Synopses & Reviews
In the year 2001, the Red Sox will celebrate one hundred years of baseball in Boston. In no other city, in no other sport, has there been a team that has enjoyed such a loyal following and yet has broken more hearts. This is the Red Sox story in its entirety, much of it never before told -- from the team's inception, orchestrated by baseball czar Ban Johnson, and its early peak in 1918, with its fifth and last World Series win; through the glory years, which saw the rise of such greats as Cy Young, Babe Ruth, Teddy Ballgame, and Yaz, and which witnessed the "Impossible Dream" of 1967 and near-misses in 1975 and 1986; to the present, when the Sox are still chasing the world championship that their fabled destiny seems not to want them to have.

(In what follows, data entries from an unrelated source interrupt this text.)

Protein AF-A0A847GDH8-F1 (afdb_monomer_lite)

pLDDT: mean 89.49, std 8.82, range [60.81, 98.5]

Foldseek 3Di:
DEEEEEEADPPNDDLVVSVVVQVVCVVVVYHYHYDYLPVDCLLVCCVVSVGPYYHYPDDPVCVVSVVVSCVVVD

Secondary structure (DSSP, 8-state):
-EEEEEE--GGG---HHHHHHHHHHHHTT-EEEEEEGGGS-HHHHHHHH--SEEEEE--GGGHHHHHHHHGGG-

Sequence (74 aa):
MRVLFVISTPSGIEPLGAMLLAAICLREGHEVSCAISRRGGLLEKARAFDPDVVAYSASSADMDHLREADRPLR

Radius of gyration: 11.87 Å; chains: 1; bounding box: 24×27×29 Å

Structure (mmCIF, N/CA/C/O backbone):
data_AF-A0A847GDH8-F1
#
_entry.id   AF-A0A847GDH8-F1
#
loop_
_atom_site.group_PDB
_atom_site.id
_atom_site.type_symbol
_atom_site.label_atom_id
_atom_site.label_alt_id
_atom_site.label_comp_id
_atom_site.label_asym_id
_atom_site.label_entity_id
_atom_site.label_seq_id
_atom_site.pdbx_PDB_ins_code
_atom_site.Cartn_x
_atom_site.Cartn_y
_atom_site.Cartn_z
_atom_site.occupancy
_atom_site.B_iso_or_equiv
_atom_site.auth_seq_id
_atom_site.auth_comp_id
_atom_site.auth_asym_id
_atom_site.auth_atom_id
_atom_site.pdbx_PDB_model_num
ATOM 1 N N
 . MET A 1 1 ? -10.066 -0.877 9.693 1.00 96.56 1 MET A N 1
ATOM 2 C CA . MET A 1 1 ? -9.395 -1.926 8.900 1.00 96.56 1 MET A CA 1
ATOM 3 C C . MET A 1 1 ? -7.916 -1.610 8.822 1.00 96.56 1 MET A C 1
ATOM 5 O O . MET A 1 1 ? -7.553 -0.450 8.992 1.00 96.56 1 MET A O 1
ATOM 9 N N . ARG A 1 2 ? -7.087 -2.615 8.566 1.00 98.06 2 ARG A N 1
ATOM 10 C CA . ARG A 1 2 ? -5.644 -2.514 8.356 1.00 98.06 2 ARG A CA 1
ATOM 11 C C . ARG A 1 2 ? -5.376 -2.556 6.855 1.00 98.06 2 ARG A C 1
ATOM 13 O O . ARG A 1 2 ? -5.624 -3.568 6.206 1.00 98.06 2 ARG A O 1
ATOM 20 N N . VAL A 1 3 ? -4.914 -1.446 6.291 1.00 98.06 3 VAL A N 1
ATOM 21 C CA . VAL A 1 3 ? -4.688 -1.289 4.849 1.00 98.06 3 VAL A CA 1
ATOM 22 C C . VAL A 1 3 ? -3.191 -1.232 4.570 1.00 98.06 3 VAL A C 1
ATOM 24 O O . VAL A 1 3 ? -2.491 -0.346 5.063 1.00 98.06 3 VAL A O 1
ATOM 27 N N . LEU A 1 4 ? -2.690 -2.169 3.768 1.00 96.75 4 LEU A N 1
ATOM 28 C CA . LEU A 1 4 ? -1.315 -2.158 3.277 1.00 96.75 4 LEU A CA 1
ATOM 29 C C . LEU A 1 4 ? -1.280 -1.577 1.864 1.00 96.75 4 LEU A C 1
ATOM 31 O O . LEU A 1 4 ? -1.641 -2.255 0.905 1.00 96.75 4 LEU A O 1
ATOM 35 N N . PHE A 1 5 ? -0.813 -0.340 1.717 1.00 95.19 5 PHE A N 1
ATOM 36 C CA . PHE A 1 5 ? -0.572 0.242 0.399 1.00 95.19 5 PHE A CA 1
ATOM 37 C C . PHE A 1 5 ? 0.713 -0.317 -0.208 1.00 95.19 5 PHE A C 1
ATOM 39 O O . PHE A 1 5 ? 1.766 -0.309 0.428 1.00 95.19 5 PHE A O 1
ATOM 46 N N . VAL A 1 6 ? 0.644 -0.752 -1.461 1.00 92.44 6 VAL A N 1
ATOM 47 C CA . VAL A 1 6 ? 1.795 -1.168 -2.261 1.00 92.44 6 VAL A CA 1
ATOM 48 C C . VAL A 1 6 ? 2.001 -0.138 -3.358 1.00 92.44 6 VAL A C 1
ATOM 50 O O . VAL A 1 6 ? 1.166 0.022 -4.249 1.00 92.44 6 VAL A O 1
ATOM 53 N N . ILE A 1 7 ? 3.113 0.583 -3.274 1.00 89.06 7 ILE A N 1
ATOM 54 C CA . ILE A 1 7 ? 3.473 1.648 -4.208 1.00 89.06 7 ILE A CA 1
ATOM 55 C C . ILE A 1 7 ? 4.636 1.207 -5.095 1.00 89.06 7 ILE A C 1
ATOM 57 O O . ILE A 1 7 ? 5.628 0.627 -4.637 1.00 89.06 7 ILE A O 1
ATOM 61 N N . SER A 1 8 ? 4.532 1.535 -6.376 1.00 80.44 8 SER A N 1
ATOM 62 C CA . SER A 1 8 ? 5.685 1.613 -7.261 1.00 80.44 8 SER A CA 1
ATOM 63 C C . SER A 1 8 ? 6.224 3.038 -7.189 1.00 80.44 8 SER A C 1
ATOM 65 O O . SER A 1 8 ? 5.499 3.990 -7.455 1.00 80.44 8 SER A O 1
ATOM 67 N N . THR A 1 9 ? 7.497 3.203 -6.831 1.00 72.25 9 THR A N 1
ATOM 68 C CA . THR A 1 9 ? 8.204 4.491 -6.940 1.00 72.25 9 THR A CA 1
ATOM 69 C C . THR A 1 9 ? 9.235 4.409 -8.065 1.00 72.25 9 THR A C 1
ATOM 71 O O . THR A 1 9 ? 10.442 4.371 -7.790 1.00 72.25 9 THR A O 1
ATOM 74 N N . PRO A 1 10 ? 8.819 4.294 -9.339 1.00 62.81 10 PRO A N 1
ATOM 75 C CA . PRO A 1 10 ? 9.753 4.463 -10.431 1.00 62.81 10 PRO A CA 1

In these pages, many a Red Sox myth is debunked, and many stories are told for the first time. Did the Red Sox fix the first World Series game ever played? What is the truth about Babe Ruth and Harry Frazee? Did Johnny Pesky hold the ball? Does Fenway Park have a future? Will the Red Sox ever win a World Series again? Drawn from countless interviews and tireless research and illustrated with more than two hundred photographs, Red Sox Century is far more than a picture book. It is a comprehensive and always colorful history of a team that helped to define not only its city but its sport.
Review
Red Sox Century serves as both a history of the team and a tribute to the American game. You can read it straight through or dip into it like well-water on a hot day. In either case it richly repays your attention. Robert B. Parker
Synopsis
For more than a hundred years, the Red Sox have meant all sorts of things to all sorts of people, often all at once elation, frustration, nostalgia, nausea, amazement, bewilderment, love, and loss. But one thing is certain: the Boston Red Sox are the most interesting team ever to take the field.

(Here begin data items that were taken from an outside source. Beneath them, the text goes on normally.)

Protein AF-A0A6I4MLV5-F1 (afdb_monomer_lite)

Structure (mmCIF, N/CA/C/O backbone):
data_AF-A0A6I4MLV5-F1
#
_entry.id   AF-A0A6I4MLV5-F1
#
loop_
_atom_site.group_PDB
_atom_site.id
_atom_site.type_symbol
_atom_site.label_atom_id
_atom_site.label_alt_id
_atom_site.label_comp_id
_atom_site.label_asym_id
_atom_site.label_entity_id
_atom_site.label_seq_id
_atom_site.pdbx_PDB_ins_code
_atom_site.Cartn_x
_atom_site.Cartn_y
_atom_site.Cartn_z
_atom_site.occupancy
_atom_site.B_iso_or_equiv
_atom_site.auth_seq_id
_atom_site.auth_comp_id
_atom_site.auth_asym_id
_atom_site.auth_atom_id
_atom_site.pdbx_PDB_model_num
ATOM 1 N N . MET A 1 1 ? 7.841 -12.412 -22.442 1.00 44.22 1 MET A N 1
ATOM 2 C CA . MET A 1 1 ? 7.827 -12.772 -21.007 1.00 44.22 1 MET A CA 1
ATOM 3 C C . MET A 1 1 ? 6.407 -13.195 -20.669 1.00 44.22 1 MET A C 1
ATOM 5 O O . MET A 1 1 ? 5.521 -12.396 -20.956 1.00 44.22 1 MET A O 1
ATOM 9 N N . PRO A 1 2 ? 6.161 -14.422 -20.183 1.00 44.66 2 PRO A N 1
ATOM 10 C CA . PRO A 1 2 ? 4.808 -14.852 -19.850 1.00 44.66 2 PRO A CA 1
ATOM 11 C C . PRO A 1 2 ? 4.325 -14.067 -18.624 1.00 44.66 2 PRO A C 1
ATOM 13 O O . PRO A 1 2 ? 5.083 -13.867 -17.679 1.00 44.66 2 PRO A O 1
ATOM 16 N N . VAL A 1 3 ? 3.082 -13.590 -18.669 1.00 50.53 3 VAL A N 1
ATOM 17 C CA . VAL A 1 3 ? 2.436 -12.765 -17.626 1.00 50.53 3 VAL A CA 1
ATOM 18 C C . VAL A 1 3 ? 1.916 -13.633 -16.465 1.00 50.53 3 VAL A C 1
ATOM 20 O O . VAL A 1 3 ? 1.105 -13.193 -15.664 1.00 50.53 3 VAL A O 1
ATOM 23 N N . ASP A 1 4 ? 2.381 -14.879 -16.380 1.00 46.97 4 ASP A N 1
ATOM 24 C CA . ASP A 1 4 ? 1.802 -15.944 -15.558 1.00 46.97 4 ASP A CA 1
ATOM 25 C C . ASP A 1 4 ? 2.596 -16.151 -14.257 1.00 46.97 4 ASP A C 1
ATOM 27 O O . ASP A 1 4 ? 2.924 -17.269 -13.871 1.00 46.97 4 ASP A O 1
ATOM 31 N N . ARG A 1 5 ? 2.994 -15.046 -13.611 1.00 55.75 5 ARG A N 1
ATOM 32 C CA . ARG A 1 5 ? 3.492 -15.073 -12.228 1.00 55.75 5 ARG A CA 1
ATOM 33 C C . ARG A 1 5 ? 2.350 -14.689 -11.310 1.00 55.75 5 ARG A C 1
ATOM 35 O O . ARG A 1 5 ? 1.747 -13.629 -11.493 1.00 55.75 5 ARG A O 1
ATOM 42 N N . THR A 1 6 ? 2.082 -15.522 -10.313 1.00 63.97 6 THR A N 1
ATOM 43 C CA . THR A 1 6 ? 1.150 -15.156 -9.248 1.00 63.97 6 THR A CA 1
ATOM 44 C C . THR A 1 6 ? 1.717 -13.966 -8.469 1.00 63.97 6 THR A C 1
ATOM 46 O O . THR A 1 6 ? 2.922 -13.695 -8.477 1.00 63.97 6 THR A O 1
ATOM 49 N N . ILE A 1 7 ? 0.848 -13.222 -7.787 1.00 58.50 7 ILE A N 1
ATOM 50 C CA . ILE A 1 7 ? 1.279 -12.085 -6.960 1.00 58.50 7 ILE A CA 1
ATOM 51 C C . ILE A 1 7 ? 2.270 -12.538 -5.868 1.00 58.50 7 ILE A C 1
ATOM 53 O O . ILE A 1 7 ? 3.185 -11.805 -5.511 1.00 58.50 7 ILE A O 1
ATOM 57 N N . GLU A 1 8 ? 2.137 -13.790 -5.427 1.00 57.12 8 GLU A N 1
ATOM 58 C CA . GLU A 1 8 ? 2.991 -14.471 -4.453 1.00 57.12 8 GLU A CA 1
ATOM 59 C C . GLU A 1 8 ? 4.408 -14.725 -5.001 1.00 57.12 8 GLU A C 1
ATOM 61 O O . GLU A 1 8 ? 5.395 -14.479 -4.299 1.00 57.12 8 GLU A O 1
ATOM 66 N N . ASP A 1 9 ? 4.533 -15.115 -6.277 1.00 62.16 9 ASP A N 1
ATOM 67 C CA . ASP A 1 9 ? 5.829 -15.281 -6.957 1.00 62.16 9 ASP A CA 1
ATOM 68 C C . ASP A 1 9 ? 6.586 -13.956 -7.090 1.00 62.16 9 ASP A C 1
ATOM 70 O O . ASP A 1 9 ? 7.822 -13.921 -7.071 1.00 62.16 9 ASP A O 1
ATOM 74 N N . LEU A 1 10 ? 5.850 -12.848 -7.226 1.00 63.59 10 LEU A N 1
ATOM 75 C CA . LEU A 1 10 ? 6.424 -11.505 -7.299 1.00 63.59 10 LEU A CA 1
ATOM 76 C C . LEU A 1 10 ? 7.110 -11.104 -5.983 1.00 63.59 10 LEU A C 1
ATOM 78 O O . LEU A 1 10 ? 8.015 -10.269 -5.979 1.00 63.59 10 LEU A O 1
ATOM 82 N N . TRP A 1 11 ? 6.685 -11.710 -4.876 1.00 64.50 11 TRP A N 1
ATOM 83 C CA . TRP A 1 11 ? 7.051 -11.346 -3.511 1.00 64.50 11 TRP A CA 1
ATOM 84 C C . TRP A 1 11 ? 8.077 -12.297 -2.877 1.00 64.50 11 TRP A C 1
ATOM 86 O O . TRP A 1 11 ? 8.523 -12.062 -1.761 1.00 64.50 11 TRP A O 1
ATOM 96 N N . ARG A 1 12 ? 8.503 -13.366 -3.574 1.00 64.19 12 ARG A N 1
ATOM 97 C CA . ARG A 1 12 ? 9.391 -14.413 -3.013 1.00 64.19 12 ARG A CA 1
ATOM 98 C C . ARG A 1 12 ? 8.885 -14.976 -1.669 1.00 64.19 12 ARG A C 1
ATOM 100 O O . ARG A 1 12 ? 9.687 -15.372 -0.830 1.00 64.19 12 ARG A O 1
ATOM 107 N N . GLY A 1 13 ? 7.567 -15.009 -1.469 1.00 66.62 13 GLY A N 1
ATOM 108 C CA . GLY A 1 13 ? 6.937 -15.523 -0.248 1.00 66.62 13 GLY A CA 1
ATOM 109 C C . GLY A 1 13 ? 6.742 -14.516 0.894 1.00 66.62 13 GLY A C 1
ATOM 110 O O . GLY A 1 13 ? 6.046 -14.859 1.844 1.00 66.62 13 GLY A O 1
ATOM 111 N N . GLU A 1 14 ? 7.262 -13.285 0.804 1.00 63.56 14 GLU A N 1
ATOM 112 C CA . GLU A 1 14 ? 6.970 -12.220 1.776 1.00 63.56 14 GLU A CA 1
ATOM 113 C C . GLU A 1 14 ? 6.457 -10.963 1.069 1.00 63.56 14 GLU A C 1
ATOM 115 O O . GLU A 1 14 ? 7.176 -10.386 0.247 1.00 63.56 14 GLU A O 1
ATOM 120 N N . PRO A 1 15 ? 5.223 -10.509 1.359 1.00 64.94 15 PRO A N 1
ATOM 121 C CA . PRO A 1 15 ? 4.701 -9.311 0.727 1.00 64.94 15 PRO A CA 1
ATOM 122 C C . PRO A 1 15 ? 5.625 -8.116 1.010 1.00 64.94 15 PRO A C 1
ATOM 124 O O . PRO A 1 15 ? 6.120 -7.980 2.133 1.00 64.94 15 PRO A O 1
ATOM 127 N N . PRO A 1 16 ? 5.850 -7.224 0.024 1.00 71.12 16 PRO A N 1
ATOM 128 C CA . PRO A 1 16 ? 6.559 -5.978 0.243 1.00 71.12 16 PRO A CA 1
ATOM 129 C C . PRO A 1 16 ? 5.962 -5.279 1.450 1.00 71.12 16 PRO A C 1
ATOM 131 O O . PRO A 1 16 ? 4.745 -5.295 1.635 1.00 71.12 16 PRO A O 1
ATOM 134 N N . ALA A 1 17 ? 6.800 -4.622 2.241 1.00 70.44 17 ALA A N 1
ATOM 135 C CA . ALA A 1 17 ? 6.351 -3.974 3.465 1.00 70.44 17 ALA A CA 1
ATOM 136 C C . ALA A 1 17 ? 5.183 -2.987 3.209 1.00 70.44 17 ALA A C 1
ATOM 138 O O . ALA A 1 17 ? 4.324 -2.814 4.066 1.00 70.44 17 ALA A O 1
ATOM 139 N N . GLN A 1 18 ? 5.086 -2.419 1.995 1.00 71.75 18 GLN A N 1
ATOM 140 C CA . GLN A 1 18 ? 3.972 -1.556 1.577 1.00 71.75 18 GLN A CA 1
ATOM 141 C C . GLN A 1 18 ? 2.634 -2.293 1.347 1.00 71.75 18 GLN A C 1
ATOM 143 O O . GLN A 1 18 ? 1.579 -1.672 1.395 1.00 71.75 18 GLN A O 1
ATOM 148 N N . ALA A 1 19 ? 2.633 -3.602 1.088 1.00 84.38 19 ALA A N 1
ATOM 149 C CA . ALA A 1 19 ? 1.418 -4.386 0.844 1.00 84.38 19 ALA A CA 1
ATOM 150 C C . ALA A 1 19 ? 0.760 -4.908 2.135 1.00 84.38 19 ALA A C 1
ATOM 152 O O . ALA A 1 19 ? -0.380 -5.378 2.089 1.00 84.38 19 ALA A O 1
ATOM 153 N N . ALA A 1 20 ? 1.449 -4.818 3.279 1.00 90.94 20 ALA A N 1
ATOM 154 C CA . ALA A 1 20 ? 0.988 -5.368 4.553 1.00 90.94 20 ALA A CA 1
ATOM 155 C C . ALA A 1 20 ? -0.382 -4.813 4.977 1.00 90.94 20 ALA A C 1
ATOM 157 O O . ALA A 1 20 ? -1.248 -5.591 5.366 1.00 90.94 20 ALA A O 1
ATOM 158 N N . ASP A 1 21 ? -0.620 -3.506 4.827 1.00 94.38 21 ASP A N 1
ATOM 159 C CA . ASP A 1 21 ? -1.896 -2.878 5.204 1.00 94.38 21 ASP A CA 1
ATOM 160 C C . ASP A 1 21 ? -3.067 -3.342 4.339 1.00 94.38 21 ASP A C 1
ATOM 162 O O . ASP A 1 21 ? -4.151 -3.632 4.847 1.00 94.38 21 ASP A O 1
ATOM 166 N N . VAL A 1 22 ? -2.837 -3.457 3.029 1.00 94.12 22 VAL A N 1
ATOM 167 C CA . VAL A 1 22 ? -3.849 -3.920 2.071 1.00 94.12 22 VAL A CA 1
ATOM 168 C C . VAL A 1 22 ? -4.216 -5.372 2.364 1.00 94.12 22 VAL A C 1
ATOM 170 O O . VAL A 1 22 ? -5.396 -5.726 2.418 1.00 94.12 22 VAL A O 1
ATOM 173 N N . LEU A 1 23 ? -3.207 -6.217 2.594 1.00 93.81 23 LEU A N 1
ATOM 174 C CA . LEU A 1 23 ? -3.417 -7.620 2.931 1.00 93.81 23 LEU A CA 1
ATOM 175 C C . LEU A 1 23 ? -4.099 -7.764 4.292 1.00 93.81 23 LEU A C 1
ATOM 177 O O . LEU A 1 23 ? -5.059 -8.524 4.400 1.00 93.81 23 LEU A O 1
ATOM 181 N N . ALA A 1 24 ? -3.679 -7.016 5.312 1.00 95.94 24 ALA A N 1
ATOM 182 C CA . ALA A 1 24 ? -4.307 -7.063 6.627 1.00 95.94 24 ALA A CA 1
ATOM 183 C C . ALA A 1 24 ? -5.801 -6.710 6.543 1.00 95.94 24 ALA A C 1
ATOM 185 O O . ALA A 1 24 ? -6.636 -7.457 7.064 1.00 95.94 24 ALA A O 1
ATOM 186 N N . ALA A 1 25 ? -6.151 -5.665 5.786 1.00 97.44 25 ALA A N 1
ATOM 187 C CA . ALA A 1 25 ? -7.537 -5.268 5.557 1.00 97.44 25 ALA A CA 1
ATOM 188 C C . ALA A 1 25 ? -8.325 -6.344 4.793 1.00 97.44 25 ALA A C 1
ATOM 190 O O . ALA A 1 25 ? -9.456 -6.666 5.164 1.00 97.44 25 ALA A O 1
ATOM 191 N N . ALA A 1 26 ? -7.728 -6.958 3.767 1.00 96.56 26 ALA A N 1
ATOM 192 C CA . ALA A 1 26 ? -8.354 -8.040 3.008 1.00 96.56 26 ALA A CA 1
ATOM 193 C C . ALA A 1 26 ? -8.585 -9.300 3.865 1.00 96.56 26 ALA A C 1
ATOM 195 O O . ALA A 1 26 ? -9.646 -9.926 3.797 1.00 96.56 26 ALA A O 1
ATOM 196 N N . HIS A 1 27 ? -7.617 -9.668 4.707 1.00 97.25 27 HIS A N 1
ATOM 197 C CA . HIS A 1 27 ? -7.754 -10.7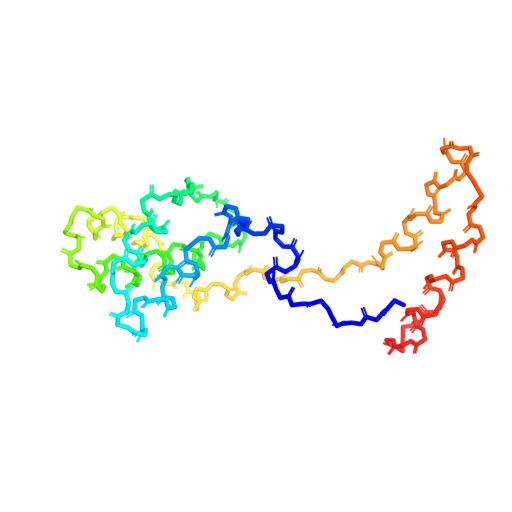67 5.662 1.00 97.25 27 HIS A CA 1
ATOM 198 C C . HIS A 1 27 ? -8.830 -10.470 6.710 1.00 97.25 27 HIS A C 1
ATOM 200 O O . HIS A 1 27 ? -9.630 -11.357 7.018 1.00 97.25 27 HIS A O 1
ATOM 206 N N . ALA A 1 28 ? -8.897 -9.233 7.206 1.00 97.94 28 ALA A N 1
ATOM 207 C CA . ALA A 1 28 ? -9.929 -8.793 8.136 1.00 97.94 28 ALA A CA 1
ATOM 208 C C . ALA A 1 28 ? -11.332 -8.860 7.509 1.00 97.94 28 ALA A C 1
ATOM 210 O O . ALA A 1 28 ? -12.237 -9.442 8.105 1.00 97.94 28 ALA A O 1
ATOM 211 N N . ALA A 1 29 ? -11.494 -8.363 6.278 1.00 96.88 29 ALA A N 1
ATOM 212 C CA . ALA A 1 29 ? -12.751 -8.429 5.528 1.00 96.88 29 ALA A CA 1
ATOM 213 C C . ALA A 1 29 ? -13.216 -9.873 5.271 1.00 96.88 29 ALA A C 1
ATOM 215 O O . ALA A 1 29 ? -14.412 -10.150 5.237 1.00 96.88 29 ALA A O 1
ATOM 216 N N . ALA A 1 30 ? -12.275 -10.811 5.145 1.00 97.38 30 ALA A N 1
ATOM 217 C CA . ALA A 1 30 ? -12.559 -12.237 5.017 1.00 97.38 30 ALA A CA 1
ATOM 218 C C . ALA A 1 30 ? -12.728 -12.971 6.367 1.00 97.38 30 ALA A C 1
ATOM 220 O O . ALA A 1 30 ? -12.765 -14.202 6.391 1.00 97.38 30 ALA A O 1
ATOM 221 N N . GLY A 1 31 ? -12.769 -12.252 7.494 1.00 97.25 31 GLY A N 1
ATOM 222 C CA . GLY A 1 31 ? -12.918 -12.823 8.839 1.00 97.25 31 GLY A CA 1
ATOM 223 C C . GLY A 1 31 ? -11.675 -13.541 9.379 1.00 97.25 31 GLY A C 1
ATOM 224 O O . GLY A 1 31 ? -11.717 -14.131 10.459 1.00 97.25 31 GLY A O 1
ATOM 225 N N . ARG A 1 32 ? -10.538 -13.486 8.676 1.00 98.12 32 ARG A N 1
ATOM 226 C CA . ARG A 1 32 ? -9.270 -14.113 9.084 1.00 98.12 32 ARG A CA 1
ATOM 227 C C . ARG A 1 32 ? -8.492 -13.195 10.030 1.00 98.12 32 ARG A C 1
ATOM 229 O O . ARG A 1 32 ? -7.377 -12.771 9.731 1.00 98.12 32 ARG A O 1
ATOM 236 N N . LEU A 1 33 ? -9.086 -12.893 11.186 1.00 98.06 33 LEU A N 1
ATOM 237 C CA . LEU A 1 33 ? -8.594 -11.865 12.115 1.00 98.06 33 LEU A CA 1
ATOM 238 C C . LEU A 1 33 ? -7.199 -12.154 12.689 1.00 98.06 33 LEU A C 1
ATOM 240 O O . LEU A 1 33 ? -6.450 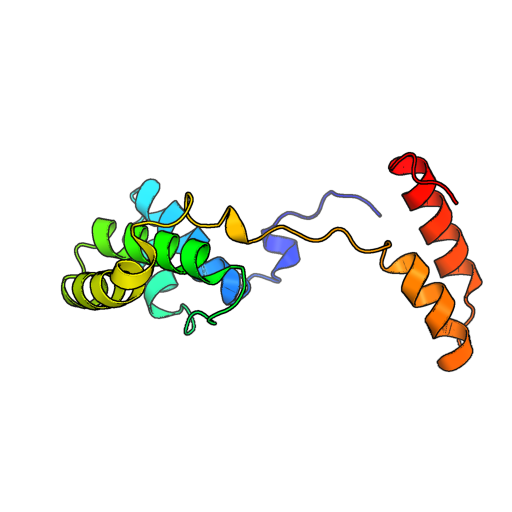-11.219 12.952 1.00 98.06 33 LEU A O 1
ATOM 244 N N . ALA A 1 34 ? -6.825 -13.424 12.868 1.00 97.38 34 ALA A N 1
ATOM 245 C CA . ALA A 1 34 ? -5.485 -13.788 13.339 1.00 97.38 34 ALA A CA 1
ATOM 246 C C . ALA A 1 34 ? -4.393 -13.441 12.313 1.00 97.38 34 ALA A C 1
ATOM 248 O O . ALA A 1 34 ? -3.331 -12.944 12.678 1.00 97.38 34 ALA A O 1
ATOM 249 N N . GLU A 1 35 ? -4.672 -13.653 11.025 1.00 95.62 35 GLU A N 1
ATOM 250 C CA . GLU A 1 35 ? -3.750 -13.272 9.953 1.00 95.62 35 GLU A CA 1
ATOM 251 C C . GLU A 1 35 ? -3.687 -11.751 9.806 1.00 95.62 35 GLU A C 1
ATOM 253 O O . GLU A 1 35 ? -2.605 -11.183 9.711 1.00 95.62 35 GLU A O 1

Red Sox Century tells the Red Sox story in its entirety for the first time, from the team's inception in 1901 and its early peak in 1918, when it won its fifth and last World Series; to the glory years, which saw the rise of such greats as Cy Young, Babe Ruth, Teddy Ballgame, and Yaz and witnessed the "Impossible Dream" of 1967; to the near misses in 1975, 1986, and 2003. The Sox are still chasing that elusive sixth world championship -- a championship that fate seems not to want them to have.
Now updated through the 2003 season, and including new writing from Tom Boswell and 275 photographs, Red Sox Century is the definitive look at Fenways finest . . . Artistic, well researched, and elegant” (Boston Globe). This is a book that no self-respecting Red Sox fan should be without.
About the Author
Richard A. Johnson is the curator of the Sports Museum of New England, the author of A Century of Boston Sports: Photographs and Memories, the co-author of Young at Heart: The Story of Johnny Kelley, and a freelance writer whose work is also published frequently in regional and national magazines and newspapers. He has written numerous illustrated sports books with Glenn Stout, including Yankees Century and The Dodgers, and they are both frequent commentators on all things Red Sox for national and regional television and radio, including HBO and ESPN.Glenn Stout has been the series editor of The Best American Sports Writing since its inception and has written three illustrated biographies with Richard A. Johnson: Ted Williams: A Portrait in Words and Pictures, Joe DiMaggio: An Illustrated Life, and Jackie Robinson: Between the Baselines. He is a columnist for Boston Baseball, and the acclaimed author of Red Sox Century, Yankees Century, and The Dodgers. His work has appeared in many regional and national magazines and newspapers.